Simplify embedding search

tldr complexity bad, graph algo good, geometric algo bad, buckets good

Why?

I'm looking for a simple embedding search algorithm because political projects should rely on simple software not complex software.
- Torrent codebase is simpler than etheruem codebase for example, hence torrent is less likely to get politically captured IMO.
- Examples of such political projects: search feature for distributed social media, spam filter for distributed social media, spam filter for SecureDrop servers that accept leaked documents, search feature for published leaked documents, etc.
As of 2025, embedding search is necessary and almost sufficient method of using LLMs on a big dataset. And LLMs are state-of-the-art AI for basically every task.
- This could change in future, for instance it will one day be cheap enough to just feed an internet's worth of tokens as inference tokens and find out the most relevant content.
- We also don't yet have good interpretability tools to make sense of layers besides the embedding layer.
- Since input is too expensive and other layers are unhelpful, we will likely rely on embeddings

Embedding search: Given a dataset of vectors and a query vector, find top-10 vectors that maximise dot product with query vector.

This is equivalent to finding top-10 vectors that minimise euclidean distance with query vector, assuming all vectors are unit vectors.

Common algos

Graph-based - HNSW, pinecone proprietary (?) algos
Geometry-based - locality sensitive hashing, k-means clustering, product quantization (subvectors)
Brute-force

Dataset sizes

Rule of thumb: 1000 chars (1 KB) -> 1536 dimensional float32 vector (6 KB)
1 TB plaintext => 6 TB embeddings, 1 PB plaintext => 6 PB embeddings

Brute-force algo

Commoncrawl is ~1 PB plaintext.

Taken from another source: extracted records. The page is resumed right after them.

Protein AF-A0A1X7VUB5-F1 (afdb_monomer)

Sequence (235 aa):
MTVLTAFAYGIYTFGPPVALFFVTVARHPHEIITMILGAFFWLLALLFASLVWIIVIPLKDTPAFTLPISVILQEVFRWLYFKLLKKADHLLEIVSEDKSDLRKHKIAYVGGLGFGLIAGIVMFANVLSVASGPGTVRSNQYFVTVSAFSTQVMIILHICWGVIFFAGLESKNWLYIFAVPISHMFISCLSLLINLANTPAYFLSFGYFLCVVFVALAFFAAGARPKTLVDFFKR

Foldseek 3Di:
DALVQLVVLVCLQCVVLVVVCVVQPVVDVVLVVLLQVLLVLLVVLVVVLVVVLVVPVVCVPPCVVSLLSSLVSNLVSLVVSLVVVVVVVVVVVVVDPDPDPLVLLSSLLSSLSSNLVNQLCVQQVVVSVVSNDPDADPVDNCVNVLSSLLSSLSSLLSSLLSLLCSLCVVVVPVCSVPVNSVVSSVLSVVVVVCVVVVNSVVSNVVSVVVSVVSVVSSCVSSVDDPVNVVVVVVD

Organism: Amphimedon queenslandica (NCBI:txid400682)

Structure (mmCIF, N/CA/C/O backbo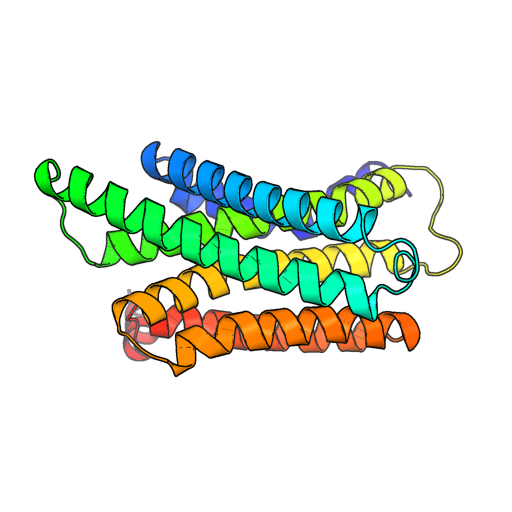ne):
data_AF-A0A1X7VUB5-F1
#
_entry.id   AF-A0A1X7VUB5-F1
#
loop_
_atom_site.group_PDB
_atom_site.id
_atom_site.type_symbol
_atom_site.label_atom_id
_atom_site.label_alt_id
_atom_site.label_comp_id
_atom_site.label_asym_id
_atom_site.label_entity_id
_atom_site.label_seq_id
_atom_site.pdbx_PDB_ins_code
_atom_site.Cartn_x
_atom_site.Cartn_y
_atom_site.Cartn_z
_atom_site.occupancy
_atom_site.B_iso_or_equiv
_atom_site.auth_seq_id
_atom_site.auth_comp_id
_atom_site.auth_asym_id
_atom_site.auth_atom_id
_atom_site.pdbx_PDB_model_num
ATOM 1 N N . MET A 1 1 ? 13.222 -19.996 -17.001 1.00 68.50 1 MET A N 1
ATOM 2 C CA . MET A 1 1 ? 12.697 -20.131 -15.637 1.00 68.50 1 MET A CA 1
ATOM 3 C C . MET A 1 1 ? 11.616 -21.211 -15.650 1.00 68.50 1 MET A C 1
ATOM 5 O O . MET A 1 1 ? 11.329 -21.763 -16.702 1.00 68.50 1 MET A O 1
ATOM 9 N N . THR A 1 2 ? 11.130 -21.673 -14.506 1.00 84.88 2 THR A N 1
ATOM 10 C CA . THR A 1 2 ? 10.181 -22.802 -14.441 1.00 84.88 2 THR A CA 1
ATOM 11 C C . THR A 1 2 ? 8.926 -22.400 -13.678 1.00 84.88 2 THR A C 1
ATOM 13 O O . THR A 1 2 ? 8.941 -21.443 -12.900 1.00 84.88 2 THR A O 1
ATOM 16 N N . VAL A 1 3 ? 7.844 -23.167 -13.834 1.00 86.50 3 VAL A N 1
ATOM 17 C CA . VAL A 1 3 ? 6.607 -23.000 -13.048 1.00 86.50 3 VAL A CA 1
ATOM 18 C C . VAL A 1 3 ? 6.900 -22.949 -11.543 1.00 86.50 3 VAL A C 1
ATOM 20 O O . VAL A 1 3 ? 6.332 -22.124 -10.834 1.00 86.50 3 VAL A O 1
ATOM 23 N N . LEU A 1 4 ? 7.852 -23.759 -11.066 1.00 88.94 4 LEU A N 1
ATOM 24 C CA . LEU A 1 4 ? 8.285 -23.754 -9.669 1.00 88.94 4 LEU A CA 1
ATOM 25 C C . LEU A 1 4 ? 8.871 -22.399 -9.248 1.00 88.94 4 LEU A C 1
ATOM 27 O O . LEU A 1 4 ? 8.535 -21.892 -8.181 1.00 88.94 4 LEU A O 1
ATOM 31 N N . THR A 1 5 ? 9.716 -21.788 -10.085 1.00 86.12 5 THR A N 1
ATOM 32 C CA . THR A 1 5 ? 10.270 -20.462 -9.778 1.00 86.12 5 THR A CA 1
ATOM 33 C C . THR A 1 5 ? 9.195 -19.381 -9.769 1.00 86.12 5 THR A C 1
ATOM 35 O O . THR A 1 5 ? 9.187 -18.557 -8.859 1.00 86.12 5 THR A O 1
ATOM 38 N N . ALA A 1 6 ? 8.244 -19.414 -10.708 1.00 88.56 6 ALA A N 1
ATOM 39 C CA . ALA A 1 6 ? 7.111 -18.493 -10.693 1.00 88.56 6 ALA A CA 1
ATOM 40 C C . ALA A 1 6 ? 6.302 -18.651 -9.397 1.00 88.56 6 ALA A C 1
ATOM 42 O O . ALA A 1 6 ? 6.045 -17.673 -8.704 1.00 88.56 6 ALA A O 1
ATOM 43 N N . PHE A 1 7 ? 5.990 -19.886 -9.004 1.00 92.12 7 PHE A N 1
ATOM 44 C CA . PHE A 1 7 ? 5.278 -20.159 -7.760 1.00 92.12 7 PHE A 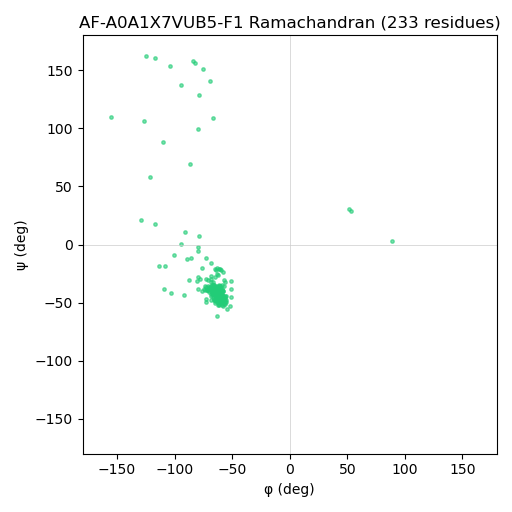CA 1
ATOM 45 C C . PHE A 1 7 ? 6.022 -19.633 -6.522 1.00 92.12 7 PHE A C 1
ATOM 47 O O . PHE A 1 7 ? 5.412 -18.986 -5.673 1.00 92.12 7 PHE A O 1
ATOM 54 N N . ALA A 1 8 ? 7.342 -19.829 -6.450 1.00 92.44 8 ALA A N 1
ATOM 55 C CA . ALA A 1 8 ? 8.165 -19.311 -5.360 1.00 92.44 8 ALA A CA 1
ATOM 56 C C . ALA A 1 8 ? 8.092 -17.778 -5.258 1.00 92.44 8 ALA A C 1
ATOM 58 O O . ALA A 1 8 ? 7.820 -17.249 -4.182 1.00 92.44 8 ALA A O 1
ATOM 59 N N . TYR A 1 9 ? 8.252 -17.056 -6.374 1.00 93.62 9 TYR A N 1
ATOM 60 C CA . TYR A 1 9 ? 8.115 -15.597 -6.366 1.00 93.62 9 TYR A CA 1
ATOM 61 C C . TYR A 1 9 ? 6.690 -15.134 -6.053 1.00 93.62 9 TYR A C 1
ATOM 63 O O . TYR A 1 9 ? 6.517 -14.139 -5.354 1.00 93.62 9 TYR A O 1
ATOM 71 N N . GLY A 1 10 ? 5.671 -15.870 -6.504 1.00 94.44 10 GLY A N 1
ATOM 72 C CA . GLY A 1 10 ? 4.280 -15.621 -6.132 1.00 94.44 10 GLY A CA 1
ATOM 73 C C . GLY A 1 10 ? 4.066 -15.709 -4.619 1.00 94.44 10 GLY A C 1
ATOM 74 O O . GLY A 1 10 ? 3.477 -14.802 -4.033 1.00 94.44 10 GLY A O 1
ATOM 75 N N . ILE A 1 11 ? 4.603 -16.747 -3.968 1.00 95.00 11 ILE A N 1
ATOM 76 C CA . ILE A 1 11 ? 4.564 -16.886 -2.505 1.00 95.00 11 ILE A CA 1
ATOM 77 C C . ILE A 1 11 ? 5.358 -15.774 -1.823 1.00 95.00 11 ILE A C 1
ATOM 79 O O . ILE A 1 11 ? 4.882 -15.217 -0.838 1.00 95.00 11 ILE A O 1
ATOM 83 N N . TYR A 1 12 ? 6.541 -15.412 -2.323 1.00 93.38 12 TYR A N 1
ATOM 84 C CA . TYR A 1 12 ? 7.308 -14.323 -1.722 1.00 93.38 12 TYR A CA 1
ATOM 85 C C . TYR A 1 12 ? 6.541 -13.003 -1.771 1.00 93.38 12 TYR A C 1
ATOM 87 O O . TYR A 1 12 ? 6.441 -12.325 -0.754 1.00 93.38 12 TYR A O 1
ATOM 95 N N . THR A 1 13 ? 5.929 -12.656 -2.899 1.00 95.94 13 THR A N 1
ATOM 96 C CA . THR A 1 13 ? 5.183 -11.401 -3.028 1.00 95.94 13 THR A CA 1
ATOM 97 C C . THR A 1 13 ? 3.854 -11.418 -2.271 1.00 95.94 13 THR A C 1
ATOM 99 O O . THR A 1 13 ? 3.576 -10.495 -1.505 1.00 95.94 13 THR A O 1
ATOM 102 N N . PHE A 1 14 ? 3.032 -12.454 -2.459 1.00 97.00 14 PHE A N 1
ATOM 103 C CA . PHE A 1 14 ? 1.649 -12.488 -1.967 1.00 97.00 14 PHE A CA 1
ATOM 104 C C . PHE A 1 14 ? 1.453 -13.290 -0.679 1.00 97.00 14 PHE A C 1
ATOM 106 O O . PHE A 1 14 ? 0.388 -13.205 -0.076 1.00 97.00 14 PHE A O 1
ATOM 113 N N . GLY A 1 15 ? 2.457 -14.027 -0.207 1.00 95.94 15 GLY A N 1
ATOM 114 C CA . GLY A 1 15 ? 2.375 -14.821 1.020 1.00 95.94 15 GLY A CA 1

Trillion vectors (10^12). ~10 PB embeddings
Brute force can be done either fully in RAM or by loading disk to RAM at query time. This is affordable for 10^6 vectors but not for 10^12 vectors.
If disk throughputs become fast enough, one could do brute-force on a large array of disks in parallel. Join 10,000x 8 GB/s 1 TB disks in parallel, and you can search a batch of queries in ~15 minutes. This cluster costs atleast $1M in hardware alone.
Brute-force algo on disk will be possible within a decade or two. But is expensive today.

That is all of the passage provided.